(Stored data)
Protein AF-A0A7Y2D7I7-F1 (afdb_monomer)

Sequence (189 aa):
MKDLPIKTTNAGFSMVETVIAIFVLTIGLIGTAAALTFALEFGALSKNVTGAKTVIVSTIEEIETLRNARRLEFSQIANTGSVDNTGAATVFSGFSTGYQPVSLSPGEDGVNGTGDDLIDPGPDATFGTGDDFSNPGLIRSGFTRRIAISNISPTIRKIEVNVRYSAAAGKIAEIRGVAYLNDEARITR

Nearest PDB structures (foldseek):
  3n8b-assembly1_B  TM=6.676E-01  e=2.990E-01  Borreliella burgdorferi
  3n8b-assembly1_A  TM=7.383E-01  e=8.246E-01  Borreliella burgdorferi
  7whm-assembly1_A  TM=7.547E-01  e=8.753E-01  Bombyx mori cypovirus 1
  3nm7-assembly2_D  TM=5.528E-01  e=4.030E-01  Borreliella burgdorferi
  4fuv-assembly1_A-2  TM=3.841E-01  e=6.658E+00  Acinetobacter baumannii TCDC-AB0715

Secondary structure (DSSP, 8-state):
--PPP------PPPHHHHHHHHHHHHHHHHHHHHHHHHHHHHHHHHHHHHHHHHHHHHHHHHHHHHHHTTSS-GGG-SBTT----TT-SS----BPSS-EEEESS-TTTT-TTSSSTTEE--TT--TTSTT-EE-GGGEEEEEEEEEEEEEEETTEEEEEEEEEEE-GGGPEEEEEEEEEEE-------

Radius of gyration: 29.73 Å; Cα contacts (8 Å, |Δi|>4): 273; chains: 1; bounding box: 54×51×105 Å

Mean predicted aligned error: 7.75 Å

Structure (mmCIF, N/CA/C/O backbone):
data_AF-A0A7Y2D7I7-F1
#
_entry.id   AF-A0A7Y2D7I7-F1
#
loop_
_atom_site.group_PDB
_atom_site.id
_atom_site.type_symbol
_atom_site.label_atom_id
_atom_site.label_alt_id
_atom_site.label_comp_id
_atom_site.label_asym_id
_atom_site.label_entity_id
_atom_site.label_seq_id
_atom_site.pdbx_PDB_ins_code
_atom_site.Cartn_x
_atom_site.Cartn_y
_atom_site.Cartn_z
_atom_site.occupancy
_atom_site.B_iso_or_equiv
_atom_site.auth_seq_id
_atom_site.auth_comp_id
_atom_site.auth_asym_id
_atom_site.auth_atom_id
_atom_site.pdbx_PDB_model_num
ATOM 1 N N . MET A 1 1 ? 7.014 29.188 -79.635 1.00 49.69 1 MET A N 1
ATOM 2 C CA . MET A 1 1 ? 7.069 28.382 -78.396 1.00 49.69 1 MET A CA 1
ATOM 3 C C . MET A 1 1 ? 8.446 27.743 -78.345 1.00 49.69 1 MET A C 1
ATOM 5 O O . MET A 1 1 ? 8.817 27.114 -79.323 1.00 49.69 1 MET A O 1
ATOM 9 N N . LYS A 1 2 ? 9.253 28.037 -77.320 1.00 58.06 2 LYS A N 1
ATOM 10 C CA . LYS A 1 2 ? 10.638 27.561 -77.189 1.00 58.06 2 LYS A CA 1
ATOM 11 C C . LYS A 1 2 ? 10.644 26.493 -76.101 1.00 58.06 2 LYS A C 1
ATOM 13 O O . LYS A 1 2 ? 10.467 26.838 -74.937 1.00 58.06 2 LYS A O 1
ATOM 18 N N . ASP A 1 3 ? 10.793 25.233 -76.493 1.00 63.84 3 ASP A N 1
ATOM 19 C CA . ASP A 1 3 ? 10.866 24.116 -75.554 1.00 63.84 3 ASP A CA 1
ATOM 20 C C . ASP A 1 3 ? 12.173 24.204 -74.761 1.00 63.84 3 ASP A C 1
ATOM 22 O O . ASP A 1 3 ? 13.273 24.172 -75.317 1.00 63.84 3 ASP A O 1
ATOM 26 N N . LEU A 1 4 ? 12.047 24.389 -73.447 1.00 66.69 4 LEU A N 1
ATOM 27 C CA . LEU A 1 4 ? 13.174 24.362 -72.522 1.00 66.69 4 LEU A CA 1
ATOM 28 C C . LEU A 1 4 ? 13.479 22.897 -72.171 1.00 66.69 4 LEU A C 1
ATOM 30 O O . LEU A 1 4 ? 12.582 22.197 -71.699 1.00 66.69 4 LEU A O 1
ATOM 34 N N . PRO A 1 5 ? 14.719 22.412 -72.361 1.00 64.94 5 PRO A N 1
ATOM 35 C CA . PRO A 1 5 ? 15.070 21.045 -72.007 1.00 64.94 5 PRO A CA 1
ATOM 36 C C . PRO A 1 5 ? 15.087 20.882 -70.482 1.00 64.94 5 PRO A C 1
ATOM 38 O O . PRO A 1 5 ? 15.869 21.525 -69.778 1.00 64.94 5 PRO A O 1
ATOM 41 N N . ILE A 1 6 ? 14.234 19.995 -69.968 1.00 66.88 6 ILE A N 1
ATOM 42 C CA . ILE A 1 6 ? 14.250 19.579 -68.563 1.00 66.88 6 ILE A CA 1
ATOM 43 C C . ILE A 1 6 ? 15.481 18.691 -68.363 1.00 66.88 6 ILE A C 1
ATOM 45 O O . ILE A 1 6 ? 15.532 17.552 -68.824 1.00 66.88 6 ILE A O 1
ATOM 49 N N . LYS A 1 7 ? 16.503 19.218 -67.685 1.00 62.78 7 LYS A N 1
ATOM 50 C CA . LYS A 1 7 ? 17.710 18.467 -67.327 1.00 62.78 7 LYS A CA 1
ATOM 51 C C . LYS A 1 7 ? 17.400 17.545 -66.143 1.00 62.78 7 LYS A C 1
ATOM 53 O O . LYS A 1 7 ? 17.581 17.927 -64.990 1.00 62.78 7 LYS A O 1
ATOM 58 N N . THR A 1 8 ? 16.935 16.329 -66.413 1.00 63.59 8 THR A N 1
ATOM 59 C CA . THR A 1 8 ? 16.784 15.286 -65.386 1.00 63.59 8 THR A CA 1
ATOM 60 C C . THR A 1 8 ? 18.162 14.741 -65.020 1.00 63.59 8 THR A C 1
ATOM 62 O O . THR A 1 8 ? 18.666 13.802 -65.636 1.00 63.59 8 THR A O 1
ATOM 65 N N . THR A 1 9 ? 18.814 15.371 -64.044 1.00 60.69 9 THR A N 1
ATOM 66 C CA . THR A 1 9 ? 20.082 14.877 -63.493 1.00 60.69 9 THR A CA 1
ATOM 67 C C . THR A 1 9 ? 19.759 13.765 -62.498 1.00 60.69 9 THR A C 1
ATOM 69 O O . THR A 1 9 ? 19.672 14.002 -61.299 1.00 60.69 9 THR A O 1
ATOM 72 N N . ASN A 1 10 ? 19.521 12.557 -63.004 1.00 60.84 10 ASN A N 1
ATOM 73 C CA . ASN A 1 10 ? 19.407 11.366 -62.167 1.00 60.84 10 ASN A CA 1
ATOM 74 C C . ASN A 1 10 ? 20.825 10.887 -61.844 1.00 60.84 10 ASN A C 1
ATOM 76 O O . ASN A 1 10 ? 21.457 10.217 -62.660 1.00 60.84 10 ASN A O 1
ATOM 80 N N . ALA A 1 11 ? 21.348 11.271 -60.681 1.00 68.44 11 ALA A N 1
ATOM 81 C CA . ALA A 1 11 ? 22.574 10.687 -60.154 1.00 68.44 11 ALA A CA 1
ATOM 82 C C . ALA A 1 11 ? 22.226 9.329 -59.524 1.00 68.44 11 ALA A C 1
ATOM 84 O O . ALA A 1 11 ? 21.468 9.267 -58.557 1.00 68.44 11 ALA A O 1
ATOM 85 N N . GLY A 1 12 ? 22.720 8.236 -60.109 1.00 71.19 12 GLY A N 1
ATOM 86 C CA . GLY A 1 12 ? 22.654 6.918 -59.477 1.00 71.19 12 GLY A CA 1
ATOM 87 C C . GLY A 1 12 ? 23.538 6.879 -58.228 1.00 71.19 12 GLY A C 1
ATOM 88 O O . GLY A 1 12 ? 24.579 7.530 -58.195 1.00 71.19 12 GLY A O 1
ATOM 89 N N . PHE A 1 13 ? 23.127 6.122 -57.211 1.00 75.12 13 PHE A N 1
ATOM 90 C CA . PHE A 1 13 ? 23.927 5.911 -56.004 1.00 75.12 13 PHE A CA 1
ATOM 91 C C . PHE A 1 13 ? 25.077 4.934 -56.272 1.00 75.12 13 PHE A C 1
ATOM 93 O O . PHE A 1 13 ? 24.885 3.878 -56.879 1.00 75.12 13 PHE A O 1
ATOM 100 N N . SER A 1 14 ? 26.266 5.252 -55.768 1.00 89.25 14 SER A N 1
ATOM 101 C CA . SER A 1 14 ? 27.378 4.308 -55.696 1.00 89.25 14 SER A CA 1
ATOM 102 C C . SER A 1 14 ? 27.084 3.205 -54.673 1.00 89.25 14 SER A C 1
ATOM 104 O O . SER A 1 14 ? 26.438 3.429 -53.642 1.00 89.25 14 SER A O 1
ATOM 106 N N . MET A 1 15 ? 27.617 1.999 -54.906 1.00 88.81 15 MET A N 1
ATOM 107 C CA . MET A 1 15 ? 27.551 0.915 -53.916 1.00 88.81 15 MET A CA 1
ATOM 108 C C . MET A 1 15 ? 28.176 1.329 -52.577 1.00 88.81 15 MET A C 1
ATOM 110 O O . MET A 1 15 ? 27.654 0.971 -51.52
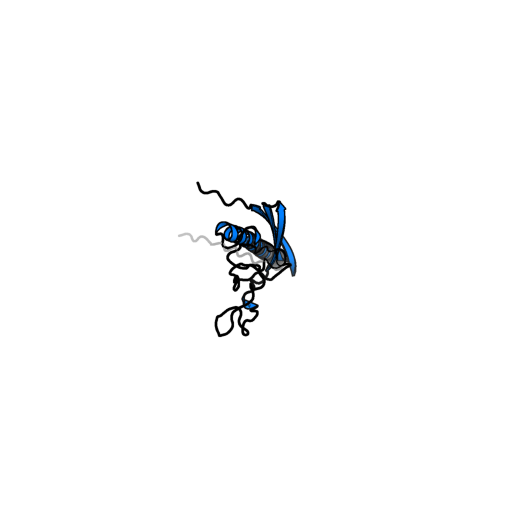6 1.00 88.81 15 MET A O 1
ATOM 114 N N . VAL A 1 16 ? 29.244 2.135 -52.597 1.00 90.88 16 VAL A N 1
ATOM 115 C CA . VAL A 1 16 ? 29.900 2.621 -51.371 1.00 90.88 16 VAL A CA 1
ATOM 116 C C . VAL A 1 16 ? 28.980 3.558 -50.585 1.00 90.88 16 VAL A C 1
ATOM 118 O O . VAL A 1 16 ? 28.850 3.415 -49.372 1.00 90.88 16 VAL A O 1
ATOM 121 N N . GLU A 1 17 ? 28.288 4.472 -51.266 1.00 89.94 17 GLU A N 1
ATOM 122 C CA . GLU A 1 17 ? 27.330 5.388 -50.635 1.00 89.94 17 GLU A CA 1
ATOM 123 C C . GLU A 1 17 ? 26.147 4.627 -50.024 1.00 89.94 17 GLU A C 1
ATOM 125 O O . GLU A 1 17 ? 25.704 4.950 -48.924 1.00 89.94 17 GLU A O 1
ATOM 130 N N . THR A 1 18 ? 25.686 3.565 -50.691 1.00 92.75 18 THR A N 1
ATOM 131 C CA . THR A 1 18 ? 24.613 2.695 -50.184 1.00 92.75 18 THR A CA 1
ATOM 132 C C . THR A 1 18 ? 25.041 1.960 -48.912 1.00 92.75 18 THR A C 1
ATOM 134 O O . THR A 1 18 ? 24.291 1.920 -47.938 1.00 92.75 18 THR A O 1
ATOM 137 N N . VAL A 1 19 ? 26.263 1.419 -48.879 1.00 94.50 19 VAL A N 1
ATOM 138 C CA . VAL A 1 19 ? 26.806 0.741 -47.690 1.00 94.50 19 VAL A CA 1
ATOM 139 C C . VAL A 1 19 ? 26.940 1.714 -46.516 1.00 94.50 19 VAL A C 1
ATOM 141 O O . VAL A 1 19 ? 26.550 1.376 -45.398 1.00 94.50 19 VAL A O 1
ATOM 144 N N . ILE A 1 20 ? 27.421 2.937 -46.762 1.00 94.62 20 ILE A N 1
ATOM 145 C CA . ILE A 1 20 ? 27.515 3.977 -45.727 1.00 94.62 20 ILE A CA 1
ATOM 146 C C . ILE A 1 20 ? 26.119 4.364 -45.222 1.00 94.62 20 ILE A C 1
ATOM 148 O O . ILE A 1 20 ? 25.916 4.459 -44.012 1.00 94.62 20 ILE A O 1
ATOM 152 N N . ALA A 1 21 ? 25.142 4.532 -46.117 1.00 95.56 21 ALA A N 1
ATOM 153 C CA . ALA A 1 21 ? 23.770 4.861 -45.739 1.00 95.56 21 ALA A CA 1
ATOM 154 C C . ALA A 1 21 ? 23.141 3.775 -44.851 1.00 95.56 21 ALA A C 1
ATOM 156 O O . ALA A 1 21 ? 22.560 4.096 -43.814 1.00 95.56 21 ALA A O 1
ATOM 157 N N . ILE A 1 22 ? 23.308 2.495 -45.203 1.00 96.00 22 ILE A N 1
ATOM 158 C CA . ILE A 1 22 ? 22.829 1.365 -44.390 1.00 96.00 22 ILE A CA 1
ATOM 159 C C . ILE A 1 22 ? 23.530 1.338 -43.028 1.00 96.00 22 ILE A C 1
ATOM 161 O O . ILE A 1 22 ? 22.879 1.104 -42.009 1.00 96.00 22 ILE A O 1
ATOM 165 N N . PHE A 1 23 ? 24.836 1.605 -42.978 1.00 96.88 23 PHE A N 1
ATOM 166 C CA . PHE A 1 23 ? 25.588 1.633 -41.724 1.00 96.88 23 PHE A CA 1
ATOM 167 C C . PHE A 1 23 ? 25.088 2.737 -40.781 1.00 96.88 23 PHE A C 1
ATOM 169 O O . PHE A 1 23 ? 24.785 2.469 -39.617 1.00 96.88 23 PHE A O 1
ATOM 176 N N . VAL A 1 24 ? 24.914 3.958 -41.297 1.00 96.75 24 VAL A N 1
ATOM 177 C CA . VAL A 1 24 ? 24.364 5.091 -40.534 1.00 96.75 24 VAL A CA 1
ATOM 178 C C . VAL A 1 24 ? 22.931 4.805 -40.079 1.00 96.75 24 VAL A C 1
ATOM 180 O O . VAL A 1 24 ? 22.606 5.031 -38.912 1.00 96.75 24 VAL A O 1
ATOM 183 N N . LEU A 1 25 ? 22.090 4.248 -40.957 1.00 97.19 25 LEU A N 1
ATOM 184 C CA . LEU A 1 25 ? 20.723 3.838 -40.621 1.00 97.19 25 LEU A CA 1
ATOM 185 C C . LEU A 1 25 ? 20.713 2.805 -39.486 1.00 97.19 25 LEU A C 1
ATOM 187 O O . LEU A 1 25 ? 19.918 2.919 -38.557 1.00 97.19 25 LEU A O 1
ATOM 191 N N . THR A 1 26 ? 21.607 1.819 -39.541 1.00 97.56 26 THR A N 1
ATOM 192 C CA . THR A 1 26 ? 21.691 0.748 -38.539 1.00 97.56 26 THR A CA 1
ATOM 193 C C . THR A 1 26 ? 22.076 1.306 -37.172 1.00 97.56 26 THR A C 1
ATOM 195 O O . THR A 1 26 ? 21.433 0.978 -36.176 1.00 97.56 26 THR A O 1
ATOM 198 N N . ILE A 1 27 ? 23.068 2.201 -37.113 1.00 97.12 27 ILE A N 1
ATOM 199 C CA . ILE A 1 27 ? 23.448 2.882 -35.866 1.00 97.12 27 ILE A CA 1
ATOM 200 C C . ILE A 1 27 ? 22.274 3.705 -35.325 1.00 97.12 27 ILE A C 1
ATOM 202 O O . ILE A 1 27 ? 21.972 3.626 -34.133 1.00 97.12 27 ILE A O 1
ATOM 206 N N . GLY A 1 28 ? 21.584 4.450 -36.195 1.00 97.81 28 GLY A N 1
ATOM 207 C CA . GLY A 1 28 ? 20.398 5.219 -35.820 1.00 97.81 28 GLY A CA 1
ATOM 208 C C . GLY A 1 28 ? 19.301 4.336 -35.223 1.00 97.81 28 GLY A C 1
ATOM 209 O O . GLY A 1 28 ? 18.791 4.633 -34.144 1.00 97.81 28 GLY A O 1
ATOM 210 N N . LEU A 1 29 ? 18.998 3.208 -35.871 1.00 97.56 29 LEU A N 1
ATOM 211 C CA . LEU A 1 29 ? 17.965 2.275 -35.426 1.00 97.56 29 LEU A CA 1
ATOM 212 C C . LEU A 1 29 ? 18.307 1.631 -34.076 1.00 97.56 29 LEU A C 1
ATOM 214 O O . LEU A 1 29 ? 17.439 1.545 -33.207 1.00 97.56 29 LEU A O 1
ATOM 218 N N . ILE A 1 30 ? 19.565 1.227 -33.870 1.00 97.69 30 ILE A N 1
ATOM 219 C CA . ILE A 1 30 ? 20.028 0.678 -32.586 1.00 97.69 30 ILE A CA 1
ATOM 220 C C . ILE A 1 30 ? 19.919 1.739 -31.484 1.00 97.69 30 ILE A C 1
ATOM 222 O O . ILE A 1 30 ? 19.429 1.442 -30.393 1.00 97.69 30 ILE A O 1
ATOM 226 N N . GLY A 1 31 ? 20.314 2.983 -31.772 1.00 97.88 31 GLY A N 1
ATOM 227 C CA . GLY A 1 31 ? 20.180 4.097 -30.834 1.00 97.88 31 GLY A CA 1
ATOM 228 C C . GLY A 1 31 ? 18.725 4.348 -30.428 1.00 97.88 31 GLY A C 1
ATOM 229 O O . GLY A 1 31 ? 18.422 4.459 -29.239 1.00 97.88 31 GLY A O 1
ATOM 230 N N . THR A 1 32 ? 17.802 4.368 -31.393 1.00 97.50 32 THR A N 1
ATOM 231 C CA . THR A 1 32 ? 16.364 4.519 -31.119 1.00 97.50 32 THR A CA 1
ATOM 232 C C . THR A 1 32 ? 15.802 3.338 -30.325 1.00 97.50 32 THR A C 1
ATOM 234 O O . THR A 1 32 ? 15.037 3.552 -29.385 1.00 97.50 32 THR A O 1
ATOM 237 N N . ALA A 1 33 ? 16.201 2.103 -30.644 1.00 96.75 33 ALA A N 1
ATOM 238 C CA . ALA A 1 33 ? 15.764 0.914 -29.913 1.00 96.75 33 ALA A CA 1
ATOM 239 C C . ALA A 1 33 ? 16.222 0.937 -28.443 1.00 96.75 33 ALA A C 1
ATOM 241 O O . ALA A 1 33 ? 15.436 0.635 -27.539 1.00 96.75 33 ALA A O 1
ATOM 242 N N . ALA A 1 34 ? 17.466 1.353 -28.189 1.00 96.44 34 ALA A N 1
ATOM 243 C CA . ALA A 1 34 ? 17.992 1.513 -26.835 1.00 96.44 34 ALA A CA 1
ATOM 244 C C . ALA A 1 34 ? 17.227 2.592 -26.048 1.00 96.44 34 ALA A C 1
ATOM 246 O O . ALA A 1 34 ? 16.813 2.351 -24.912 1.00 96.44 34 ALA A O 1
ATOM 247 N N . ALA A 1 35 ? 16.970 3.750 -26.665 1.00 96.44 35 ALA A N 1
ATOM 248 C CA . ALA A 1 35 ? 16.209 4.832 -26.041 1.00 96.44 35 ALA A CA 1
ATOM 249 C C . ALA A 1 35 ? 14.764 4.419 -25.705 1.00 96.44 35 ALA A C 1
ATOM 251 O O . ALA A 1 35 ? 14.275 4.717 -24.615 1.00 96.44 35 ALA A O 1
ATOM 252 N N . LEU A 1 36 ? 14.094 3.691 -26.606 1.00 96.38 36 LEU A N 1
ATOM 253 C CA . LEU A 1 36 ? 12.740 3.184 -26.372 1.00 96.38 36 LEU A CA 1
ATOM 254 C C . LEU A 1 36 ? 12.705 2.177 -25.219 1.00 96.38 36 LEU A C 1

-- Exercise objective --
Could you set down, exactly as written, the lines above between the one holding "ATOM 146 C C" and the one holding "ATOM 153 C CA", inclusive, and nothing more?

-- Result below --
ATOM 146 C C . ILE A 1 20 ? 26.119 4.364 -45.222 1.00 94.62 20 ILE A C 1
ATOM 148 O O . ILE A 1 20 ? 25.916 4.459 -44.012 1.00 94.62 20 ILE A O 1
ATOM 152 N N . ALA A 1 21 ? 25.142 4.532 -46.117 1.00 95.56 21 ALA A N 1
ATOM 153 C CA . ALA A 1 21 ? 23.770 4.861 -45.739 1.00 95.56 21 ALA A CA 1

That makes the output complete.